Conventionally, morphology data of debris flow channels are mainly obtained through satellite images and field investigation. Satellites can easily produce digital elevation models (DEMs) and digital orthophoto maps (DOMs) (Zhang et al., 2014; Mueting et al., 2021; Luo et al., 2022) of a wide range of area (over tens of square kilometres) with low average unit cost. However, satellite-derived DEMs and DOMs often exhibit limited resolution and accuracy in rugged terrains, especially in mountainous areas and deep valleys (Sun et al., 2015; Zhou et al., 2017; Liu et al., 2021). Field investigation by visual observation and manual measurement by ruler or laser range finder could be less efficient and imprecise. Recently, equipment like radars (Schurch et al., 2011; Caduff et al., 2015; Morino et al., 2019; Bonneau et al., 2022) and UAVs (Simoni et al., 2020; Walter et al., 2022; X. Z. Zhang et al., 2022; Zhang et al., 2023) has been widely applied in field investigations to get more detailed topographic maps. However, these methods are still restricted by the application environment. For example, UAV mapping requires open airspace, enough signal strength of GNSS, and skilled operators (Cucchiaro et al., 2019; Imaizumi et al., 2019; Huang et al., 2022). It is extremely difficult to operate in narrowly spaced, signal-blocked, and GNSS-denied deep valley environments. The radar-based approaches require an appropriate arrangement for installation locations and/or scanned areas, which is also very difficult in this rugged and rocky region (Blasone et al., 2014; Caduff et al., 2015; Morino et al., 2019; Tang et al., 2022). Hence, current technologies could not provide sufficient, accurate, and consistent information in deep valleys of alpine areas, where channelized debris flows initiated and developed, especially the Wenchuan earthquake region. These constraints impede a thorough understanding of the debris flow mechanisms. Therefore, developing a new method for accurately detecting debris flow channels is an urgent, common key issue in channelized debris flow research and hazard mitigation.
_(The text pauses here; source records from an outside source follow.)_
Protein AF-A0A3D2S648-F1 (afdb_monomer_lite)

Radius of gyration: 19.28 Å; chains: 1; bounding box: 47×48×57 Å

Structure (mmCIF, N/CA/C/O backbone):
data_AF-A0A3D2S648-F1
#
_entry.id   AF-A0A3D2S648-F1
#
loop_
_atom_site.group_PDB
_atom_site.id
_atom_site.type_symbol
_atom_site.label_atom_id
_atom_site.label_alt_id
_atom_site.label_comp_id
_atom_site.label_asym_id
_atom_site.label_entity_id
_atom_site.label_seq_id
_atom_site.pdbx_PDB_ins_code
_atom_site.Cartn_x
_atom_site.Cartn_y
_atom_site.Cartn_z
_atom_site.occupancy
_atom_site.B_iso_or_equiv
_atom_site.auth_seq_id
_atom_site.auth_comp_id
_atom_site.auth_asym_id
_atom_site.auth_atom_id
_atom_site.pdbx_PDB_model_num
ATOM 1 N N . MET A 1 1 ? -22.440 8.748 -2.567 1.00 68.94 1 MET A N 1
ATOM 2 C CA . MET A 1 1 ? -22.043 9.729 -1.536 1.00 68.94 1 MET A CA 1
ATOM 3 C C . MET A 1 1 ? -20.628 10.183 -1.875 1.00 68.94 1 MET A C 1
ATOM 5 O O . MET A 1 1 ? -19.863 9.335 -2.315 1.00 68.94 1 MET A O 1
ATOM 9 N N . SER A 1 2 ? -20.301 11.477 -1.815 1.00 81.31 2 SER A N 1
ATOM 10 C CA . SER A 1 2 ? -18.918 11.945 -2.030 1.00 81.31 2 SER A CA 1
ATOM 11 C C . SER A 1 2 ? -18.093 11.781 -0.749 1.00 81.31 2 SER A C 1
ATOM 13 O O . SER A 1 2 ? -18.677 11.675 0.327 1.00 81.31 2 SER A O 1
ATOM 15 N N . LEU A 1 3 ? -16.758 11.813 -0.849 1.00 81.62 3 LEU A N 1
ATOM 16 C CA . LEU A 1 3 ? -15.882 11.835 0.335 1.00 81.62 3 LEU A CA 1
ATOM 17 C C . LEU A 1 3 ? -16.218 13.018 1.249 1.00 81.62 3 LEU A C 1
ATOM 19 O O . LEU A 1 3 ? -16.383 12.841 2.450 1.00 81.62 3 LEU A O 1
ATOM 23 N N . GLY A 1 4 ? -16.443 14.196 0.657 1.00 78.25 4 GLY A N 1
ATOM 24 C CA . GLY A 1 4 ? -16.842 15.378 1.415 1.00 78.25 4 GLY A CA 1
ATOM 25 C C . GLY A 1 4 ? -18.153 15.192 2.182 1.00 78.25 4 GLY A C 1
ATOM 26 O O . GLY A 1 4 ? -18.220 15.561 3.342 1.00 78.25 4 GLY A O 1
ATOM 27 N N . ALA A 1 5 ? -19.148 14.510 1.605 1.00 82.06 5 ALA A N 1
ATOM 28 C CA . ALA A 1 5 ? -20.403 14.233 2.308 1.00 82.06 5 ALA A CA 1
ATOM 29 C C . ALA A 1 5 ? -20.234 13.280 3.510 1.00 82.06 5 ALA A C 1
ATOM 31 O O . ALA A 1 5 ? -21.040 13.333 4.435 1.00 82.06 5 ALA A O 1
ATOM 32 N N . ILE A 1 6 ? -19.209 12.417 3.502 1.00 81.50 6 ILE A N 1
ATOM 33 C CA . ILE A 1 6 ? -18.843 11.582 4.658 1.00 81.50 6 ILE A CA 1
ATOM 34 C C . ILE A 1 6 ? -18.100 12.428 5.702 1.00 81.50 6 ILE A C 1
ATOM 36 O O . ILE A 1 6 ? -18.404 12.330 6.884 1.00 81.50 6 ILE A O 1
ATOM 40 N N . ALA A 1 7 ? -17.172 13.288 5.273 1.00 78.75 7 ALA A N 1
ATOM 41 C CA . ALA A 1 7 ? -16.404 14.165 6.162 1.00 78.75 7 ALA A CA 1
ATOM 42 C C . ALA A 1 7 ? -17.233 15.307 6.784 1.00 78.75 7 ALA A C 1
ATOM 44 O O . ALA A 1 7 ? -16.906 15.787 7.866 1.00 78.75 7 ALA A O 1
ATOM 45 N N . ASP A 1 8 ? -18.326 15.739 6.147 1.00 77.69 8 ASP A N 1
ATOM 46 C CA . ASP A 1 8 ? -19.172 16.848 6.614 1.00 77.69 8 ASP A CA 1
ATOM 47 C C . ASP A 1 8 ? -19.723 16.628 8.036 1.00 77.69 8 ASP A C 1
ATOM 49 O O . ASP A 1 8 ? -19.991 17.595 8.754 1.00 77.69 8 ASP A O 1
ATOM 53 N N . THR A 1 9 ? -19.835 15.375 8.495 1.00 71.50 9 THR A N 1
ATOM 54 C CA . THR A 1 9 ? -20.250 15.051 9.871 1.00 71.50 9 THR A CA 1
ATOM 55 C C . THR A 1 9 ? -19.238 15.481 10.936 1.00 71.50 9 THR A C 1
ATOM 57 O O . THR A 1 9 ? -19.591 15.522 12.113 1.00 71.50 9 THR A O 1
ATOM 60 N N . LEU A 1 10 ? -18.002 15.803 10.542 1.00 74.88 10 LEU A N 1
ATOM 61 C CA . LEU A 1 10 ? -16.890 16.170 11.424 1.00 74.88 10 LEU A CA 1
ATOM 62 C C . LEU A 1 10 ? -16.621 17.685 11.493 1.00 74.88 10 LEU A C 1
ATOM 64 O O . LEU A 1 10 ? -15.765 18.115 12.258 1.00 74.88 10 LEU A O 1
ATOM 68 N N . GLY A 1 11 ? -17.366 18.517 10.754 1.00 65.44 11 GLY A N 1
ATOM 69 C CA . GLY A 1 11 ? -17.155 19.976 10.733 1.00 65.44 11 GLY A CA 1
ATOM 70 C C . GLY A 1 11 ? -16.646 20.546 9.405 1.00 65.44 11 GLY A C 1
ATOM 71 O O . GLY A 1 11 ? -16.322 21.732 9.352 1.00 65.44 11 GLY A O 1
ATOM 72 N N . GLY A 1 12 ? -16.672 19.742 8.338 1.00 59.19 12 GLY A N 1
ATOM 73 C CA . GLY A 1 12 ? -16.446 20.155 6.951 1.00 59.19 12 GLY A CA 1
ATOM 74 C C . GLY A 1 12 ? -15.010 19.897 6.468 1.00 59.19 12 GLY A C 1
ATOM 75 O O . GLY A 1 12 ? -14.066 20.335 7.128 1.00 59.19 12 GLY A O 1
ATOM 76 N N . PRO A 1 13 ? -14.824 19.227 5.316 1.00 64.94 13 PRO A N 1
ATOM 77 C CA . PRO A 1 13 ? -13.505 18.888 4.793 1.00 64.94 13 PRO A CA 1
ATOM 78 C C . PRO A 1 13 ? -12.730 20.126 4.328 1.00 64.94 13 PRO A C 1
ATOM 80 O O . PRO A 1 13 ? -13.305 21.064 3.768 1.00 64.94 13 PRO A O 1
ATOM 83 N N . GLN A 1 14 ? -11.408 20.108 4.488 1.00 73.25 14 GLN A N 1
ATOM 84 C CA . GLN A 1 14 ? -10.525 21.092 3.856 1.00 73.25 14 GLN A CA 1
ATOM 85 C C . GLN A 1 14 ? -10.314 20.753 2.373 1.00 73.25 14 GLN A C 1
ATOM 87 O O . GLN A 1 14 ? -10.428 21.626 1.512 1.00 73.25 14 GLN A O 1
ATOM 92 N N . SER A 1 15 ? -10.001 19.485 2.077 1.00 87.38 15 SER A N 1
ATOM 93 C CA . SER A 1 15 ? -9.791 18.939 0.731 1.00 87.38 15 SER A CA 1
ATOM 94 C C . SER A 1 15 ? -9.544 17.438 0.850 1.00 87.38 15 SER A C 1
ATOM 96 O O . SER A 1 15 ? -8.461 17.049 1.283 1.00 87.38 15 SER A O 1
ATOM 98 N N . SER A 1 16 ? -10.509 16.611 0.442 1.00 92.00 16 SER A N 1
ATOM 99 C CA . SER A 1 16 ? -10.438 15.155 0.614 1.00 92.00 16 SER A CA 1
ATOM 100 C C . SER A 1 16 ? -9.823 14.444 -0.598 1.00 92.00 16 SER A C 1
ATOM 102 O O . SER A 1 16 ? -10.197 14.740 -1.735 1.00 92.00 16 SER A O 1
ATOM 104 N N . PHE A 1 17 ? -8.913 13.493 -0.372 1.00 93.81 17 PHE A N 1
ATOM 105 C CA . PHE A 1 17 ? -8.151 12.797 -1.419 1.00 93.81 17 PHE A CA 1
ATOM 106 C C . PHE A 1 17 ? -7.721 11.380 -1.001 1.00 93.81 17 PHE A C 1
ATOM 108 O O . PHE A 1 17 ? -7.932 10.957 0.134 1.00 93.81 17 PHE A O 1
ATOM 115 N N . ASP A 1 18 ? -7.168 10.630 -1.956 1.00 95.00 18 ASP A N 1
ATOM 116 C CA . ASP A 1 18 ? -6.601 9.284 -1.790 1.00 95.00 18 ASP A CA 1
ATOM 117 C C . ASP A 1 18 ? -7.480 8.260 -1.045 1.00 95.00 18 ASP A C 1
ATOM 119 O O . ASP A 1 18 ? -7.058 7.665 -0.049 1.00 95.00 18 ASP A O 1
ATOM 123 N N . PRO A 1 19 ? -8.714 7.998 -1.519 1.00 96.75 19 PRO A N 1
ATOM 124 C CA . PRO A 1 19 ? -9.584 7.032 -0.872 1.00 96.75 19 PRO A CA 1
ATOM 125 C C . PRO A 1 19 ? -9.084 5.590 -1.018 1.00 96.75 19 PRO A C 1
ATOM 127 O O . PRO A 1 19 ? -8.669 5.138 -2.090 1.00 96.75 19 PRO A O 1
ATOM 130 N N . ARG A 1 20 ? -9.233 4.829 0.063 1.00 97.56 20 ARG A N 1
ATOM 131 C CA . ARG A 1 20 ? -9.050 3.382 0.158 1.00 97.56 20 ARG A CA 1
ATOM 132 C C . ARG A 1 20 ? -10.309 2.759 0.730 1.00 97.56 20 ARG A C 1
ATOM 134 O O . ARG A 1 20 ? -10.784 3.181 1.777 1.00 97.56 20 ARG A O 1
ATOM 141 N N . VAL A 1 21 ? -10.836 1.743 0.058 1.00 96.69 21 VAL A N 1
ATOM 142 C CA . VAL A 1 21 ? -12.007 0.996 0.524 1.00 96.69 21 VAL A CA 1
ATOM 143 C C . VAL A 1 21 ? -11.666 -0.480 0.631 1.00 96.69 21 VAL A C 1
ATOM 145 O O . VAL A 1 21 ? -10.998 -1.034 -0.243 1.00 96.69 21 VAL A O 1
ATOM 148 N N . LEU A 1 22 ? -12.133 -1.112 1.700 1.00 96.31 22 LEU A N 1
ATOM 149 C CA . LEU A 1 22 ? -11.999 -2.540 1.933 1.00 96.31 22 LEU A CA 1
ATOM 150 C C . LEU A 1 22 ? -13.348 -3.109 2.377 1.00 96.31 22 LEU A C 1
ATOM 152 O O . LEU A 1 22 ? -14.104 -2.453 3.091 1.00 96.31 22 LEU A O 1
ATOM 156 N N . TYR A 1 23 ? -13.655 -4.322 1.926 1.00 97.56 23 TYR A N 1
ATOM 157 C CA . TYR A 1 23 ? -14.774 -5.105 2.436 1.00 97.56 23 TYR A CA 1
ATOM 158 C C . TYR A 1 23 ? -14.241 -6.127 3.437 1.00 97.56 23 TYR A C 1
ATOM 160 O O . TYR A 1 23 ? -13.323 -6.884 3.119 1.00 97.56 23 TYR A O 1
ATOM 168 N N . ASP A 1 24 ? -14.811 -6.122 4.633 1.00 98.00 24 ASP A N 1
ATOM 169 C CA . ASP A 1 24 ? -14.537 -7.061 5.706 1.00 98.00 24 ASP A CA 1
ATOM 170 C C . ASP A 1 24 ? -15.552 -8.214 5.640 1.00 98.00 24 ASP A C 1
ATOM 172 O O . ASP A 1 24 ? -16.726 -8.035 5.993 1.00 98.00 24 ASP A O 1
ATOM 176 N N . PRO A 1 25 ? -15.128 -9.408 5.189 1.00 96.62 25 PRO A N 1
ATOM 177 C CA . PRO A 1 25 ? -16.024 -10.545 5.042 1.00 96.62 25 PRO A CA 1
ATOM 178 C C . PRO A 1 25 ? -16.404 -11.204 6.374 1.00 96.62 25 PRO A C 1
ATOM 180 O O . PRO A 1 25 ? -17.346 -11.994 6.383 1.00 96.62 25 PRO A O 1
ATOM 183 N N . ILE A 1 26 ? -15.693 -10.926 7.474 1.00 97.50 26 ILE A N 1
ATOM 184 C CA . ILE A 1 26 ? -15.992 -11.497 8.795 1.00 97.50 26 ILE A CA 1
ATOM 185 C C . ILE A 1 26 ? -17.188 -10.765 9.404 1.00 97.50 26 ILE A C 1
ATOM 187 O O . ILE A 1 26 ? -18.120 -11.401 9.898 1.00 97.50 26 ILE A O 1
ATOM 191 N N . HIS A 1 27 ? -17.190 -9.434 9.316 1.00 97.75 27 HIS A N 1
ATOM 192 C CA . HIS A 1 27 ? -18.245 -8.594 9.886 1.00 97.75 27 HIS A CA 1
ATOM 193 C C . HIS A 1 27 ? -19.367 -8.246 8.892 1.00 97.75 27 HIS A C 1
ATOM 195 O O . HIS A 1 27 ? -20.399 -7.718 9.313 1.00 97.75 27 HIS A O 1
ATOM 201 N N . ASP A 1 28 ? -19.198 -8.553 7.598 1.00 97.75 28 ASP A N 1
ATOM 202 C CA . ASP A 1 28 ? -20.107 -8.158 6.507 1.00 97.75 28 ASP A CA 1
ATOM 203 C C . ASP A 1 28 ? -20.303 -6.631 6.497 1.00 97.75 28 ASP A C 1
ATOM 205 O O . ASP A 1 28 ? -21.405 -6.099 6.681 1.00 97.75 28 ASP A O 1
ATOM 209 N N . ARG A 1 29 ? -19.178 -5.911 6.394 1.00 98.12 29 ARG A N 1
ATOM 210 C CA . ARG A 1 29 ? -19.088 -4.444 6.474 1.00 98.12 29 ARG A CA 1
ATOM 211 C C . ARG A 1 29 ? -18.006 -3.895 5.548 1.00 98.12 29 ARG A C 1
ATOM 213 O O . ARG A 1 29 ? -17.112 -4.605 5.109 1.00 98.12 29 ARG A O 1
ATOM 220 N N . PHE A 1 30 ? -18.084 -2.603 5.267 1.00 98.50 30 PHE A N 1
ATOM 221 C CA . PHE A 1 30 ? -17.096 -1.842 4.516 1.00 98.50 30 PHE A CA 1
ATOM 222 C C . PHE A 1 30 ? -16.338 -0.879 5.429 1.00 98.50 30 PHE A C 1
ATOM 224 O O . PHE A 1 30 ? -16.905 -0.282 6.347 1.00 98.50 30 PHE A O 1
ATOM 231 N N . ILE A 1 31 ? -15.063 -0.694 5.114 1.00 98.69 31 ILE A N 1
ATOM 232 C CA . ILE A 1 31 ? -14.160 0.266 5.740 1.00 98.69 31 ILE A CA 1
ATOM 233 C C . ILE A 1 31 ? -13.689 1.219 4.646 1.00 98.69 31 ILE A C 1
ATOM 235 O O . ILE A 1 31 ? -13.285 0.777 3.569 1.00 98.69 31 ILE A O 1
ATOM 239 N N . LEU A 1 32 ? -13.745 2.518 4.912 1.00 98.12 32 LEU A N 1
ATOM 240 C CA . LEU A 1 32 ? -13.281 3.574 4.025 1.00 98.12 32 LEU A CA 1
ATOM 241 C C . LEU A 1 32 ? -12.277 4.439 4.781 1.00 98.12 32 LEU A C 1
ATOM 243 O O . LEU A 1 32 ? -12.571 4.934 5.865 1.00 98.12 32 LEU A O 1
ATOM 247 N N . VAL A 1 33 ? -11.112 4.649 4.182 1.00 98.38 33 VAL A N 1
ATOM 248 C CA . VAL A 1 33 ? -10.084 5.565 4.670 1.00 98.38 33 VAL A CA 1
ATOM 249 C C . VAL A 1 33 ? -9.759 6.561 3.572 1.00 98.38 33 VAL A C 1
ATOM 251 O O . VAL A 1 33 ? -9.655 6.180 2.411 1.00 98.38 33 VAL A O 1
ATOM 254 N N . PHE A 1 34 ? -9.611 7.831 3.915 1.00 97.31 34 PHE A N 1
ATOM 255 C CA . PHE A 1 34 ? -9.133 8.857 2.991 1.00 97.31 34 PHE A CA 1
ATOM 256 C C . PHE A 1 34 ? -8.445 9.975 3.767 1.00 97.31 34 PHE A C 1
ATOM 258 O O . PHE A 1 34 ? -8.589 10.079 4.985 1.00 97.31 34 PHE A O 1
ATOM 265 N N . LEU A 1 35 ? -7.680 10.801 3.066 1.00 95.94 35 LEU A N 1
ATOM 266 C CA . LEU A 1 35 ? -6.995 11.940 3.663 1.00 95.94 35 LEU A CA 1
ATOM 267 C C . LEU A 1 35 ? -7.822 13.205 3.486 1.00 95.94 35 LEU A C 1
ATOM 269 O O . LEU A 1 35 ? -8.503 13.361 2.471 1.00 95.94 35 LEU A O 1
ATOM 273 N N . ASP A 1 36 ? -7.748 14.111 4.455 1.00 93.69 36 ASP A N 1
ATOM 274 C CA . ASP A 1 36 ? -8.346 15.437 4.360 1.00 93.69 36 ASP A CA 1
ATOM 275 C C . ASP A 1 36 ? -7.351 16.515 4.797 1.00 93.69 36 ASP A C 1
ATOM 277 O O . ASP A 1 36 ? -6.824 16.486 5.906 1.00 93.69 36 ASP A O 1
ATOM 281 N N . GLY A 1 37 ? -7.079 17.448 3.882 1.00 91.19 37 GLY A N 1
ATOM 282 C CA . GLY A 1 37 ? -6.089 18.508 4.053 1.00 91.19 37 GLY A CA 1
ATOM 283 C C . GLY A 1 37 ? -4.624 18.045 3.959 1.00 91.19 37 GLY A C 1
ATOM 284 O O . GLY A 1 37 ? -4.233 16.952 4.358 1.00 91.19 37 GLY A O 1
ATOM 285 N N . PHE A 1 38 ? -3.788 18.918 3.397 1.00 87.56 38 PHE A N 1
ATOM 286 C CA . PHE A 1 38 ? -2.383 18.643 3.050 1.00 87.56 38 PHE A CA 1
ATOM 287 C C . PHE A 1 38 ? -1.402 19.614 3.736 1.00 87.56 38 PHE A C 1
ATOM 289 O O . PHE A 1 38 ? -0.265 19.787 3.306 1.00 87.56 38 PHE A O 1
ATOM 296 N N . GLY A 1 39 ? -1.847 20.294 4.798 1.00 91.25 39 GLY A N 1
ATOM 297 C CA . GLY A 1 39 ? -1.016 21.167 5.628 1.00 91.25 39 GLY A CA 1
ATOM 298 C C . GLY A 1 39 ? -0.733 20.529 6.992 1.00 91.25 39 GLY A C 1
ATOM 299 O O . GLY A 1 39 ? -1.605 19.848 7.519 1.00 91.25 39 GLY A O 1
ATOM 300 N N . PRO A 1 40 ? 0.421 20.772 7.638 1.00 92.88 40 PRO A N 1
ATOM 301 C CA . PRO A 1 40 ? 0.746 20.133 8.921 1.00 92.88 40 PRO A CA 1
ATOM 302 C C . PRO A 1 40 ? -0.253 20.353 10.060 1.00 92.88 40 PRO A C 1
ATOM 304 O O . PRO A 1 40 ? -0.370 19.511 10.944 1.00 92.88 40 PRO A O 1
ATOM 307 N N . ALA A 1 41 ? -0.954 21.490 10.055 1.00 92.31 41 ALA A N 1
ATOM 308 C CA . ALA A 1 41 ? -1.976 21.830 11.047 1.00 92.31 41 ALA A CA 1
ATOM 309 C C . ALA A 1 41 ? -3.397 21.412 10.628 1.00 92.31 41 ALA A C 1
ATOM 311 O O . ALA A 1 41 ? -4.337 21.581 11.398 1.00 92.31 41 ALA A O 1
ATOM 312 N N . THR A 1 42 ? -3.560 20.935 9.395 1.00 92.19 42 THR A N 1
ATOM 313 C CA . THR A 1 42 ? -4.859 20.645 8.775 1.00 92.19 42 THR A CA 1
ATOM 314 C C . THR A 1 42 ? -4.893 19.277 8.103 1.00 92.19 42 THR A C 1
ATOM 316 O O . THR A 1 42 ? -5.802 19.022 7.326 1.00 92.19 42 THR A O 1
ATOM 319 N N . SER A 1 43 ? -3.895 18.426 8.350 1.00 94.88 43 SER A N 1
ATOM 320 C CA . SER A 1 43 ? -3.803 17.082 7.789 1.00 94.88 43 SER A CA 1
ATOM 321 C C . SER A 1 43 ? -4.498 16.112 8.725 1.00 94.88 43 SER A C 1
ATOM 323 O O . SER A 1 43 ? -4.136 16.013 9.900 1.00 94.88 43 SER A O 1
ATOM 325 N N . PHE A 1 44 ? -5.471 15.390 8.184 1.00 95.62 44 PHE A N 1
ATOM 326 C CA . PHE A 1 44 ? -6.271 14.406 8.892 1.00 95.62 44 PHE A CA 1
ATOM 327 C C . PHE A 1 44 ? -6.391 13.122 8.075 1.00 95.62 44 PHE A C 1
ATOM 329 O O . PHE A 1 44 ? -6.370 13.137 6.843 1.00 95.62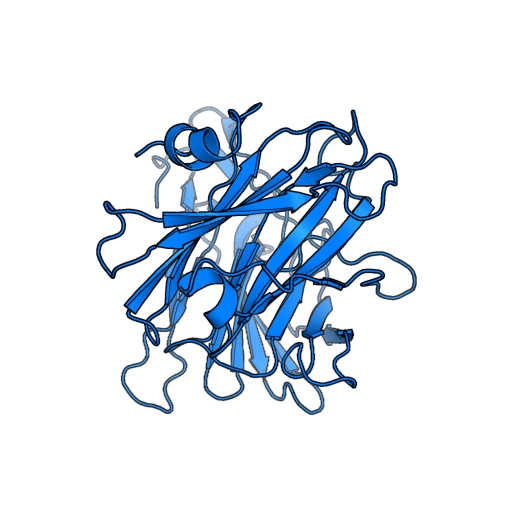 44 PHE A O 1
ATOM 336 N N . ILE A 1 45 ? -6.545 12.007 8.780 1.00 97.56 45 ILE A N 1
ATOM 337 C CA . ILE A 1 45 ? -6.912 10.718 8.200 1.00 97.56 45 ILE A CA 1
ATOM 338 C C . ILE A 1 45 ? -8.346 10.445 8.643 1.00 97.56 45 ILE A C 1
ATOM 340 O O . ILE A 1 45 ? -8.611 10.264 9.833 1.00 97.56 45 ILE A O 1
ATOM 344 N N . ILE A 1 46 ? -9.273 10.427 7.692 1.00 97.38 46 ILE A N 1
ATOM 345 C CA . ILE A 1 46 ? -10.668 10.091 7.955 1.00 97.38 46 ILE A CA 1
ATOM 346 C C . ILE A 1 46 ? -10.818 8.580 7.865 1.00 97.38 46 ILE A C 1
ATOM 348 O O . ILE A 1 46 ? -10.434 7.972 6.865 1.00 97.38 46 ILE A O 1
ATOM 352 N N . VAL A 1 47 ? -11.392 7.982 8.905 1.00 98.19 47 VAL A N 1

Simultaneous localization and mapping (SLAM) (Bailey and Durrant-Whyte, 2006; Durrant-Whyte and Bailey, 2006; Cadena et al., 2016; Barros et al., 2022) technology is a mobile measurement method that continuously records data on the move. It has wide usage in the field of robotic navigation, autonomous driving, and topographic mapping. One typical kind of SLAM technology is lidar odometry and mapping (LOAM) (Zhang and Singh, 2014) based on light radar (lidar), which matches point clouds with their features. LOAM distinguishes features based on the curvature of points scanned by lidar. By this method, the computational complexity can be reduced. SLAM technology has been applied across different platforms for numerous scenarios of topographic mapping, including forestry (Kukko et al., 2017; Pierzchala et al., 2018; Li et al., 2023), underground tunnels (Ullman et al., 2023), urban morphology (Tanduo et al., 2022), hillslope gullies (Kinsey-Henderson et al., 2021), and densely vegetated hillsides (Marotta et al., 2021). SLAM has excellent potential to supplement the data of debris flow channel conditions where the satellite images are of low quality.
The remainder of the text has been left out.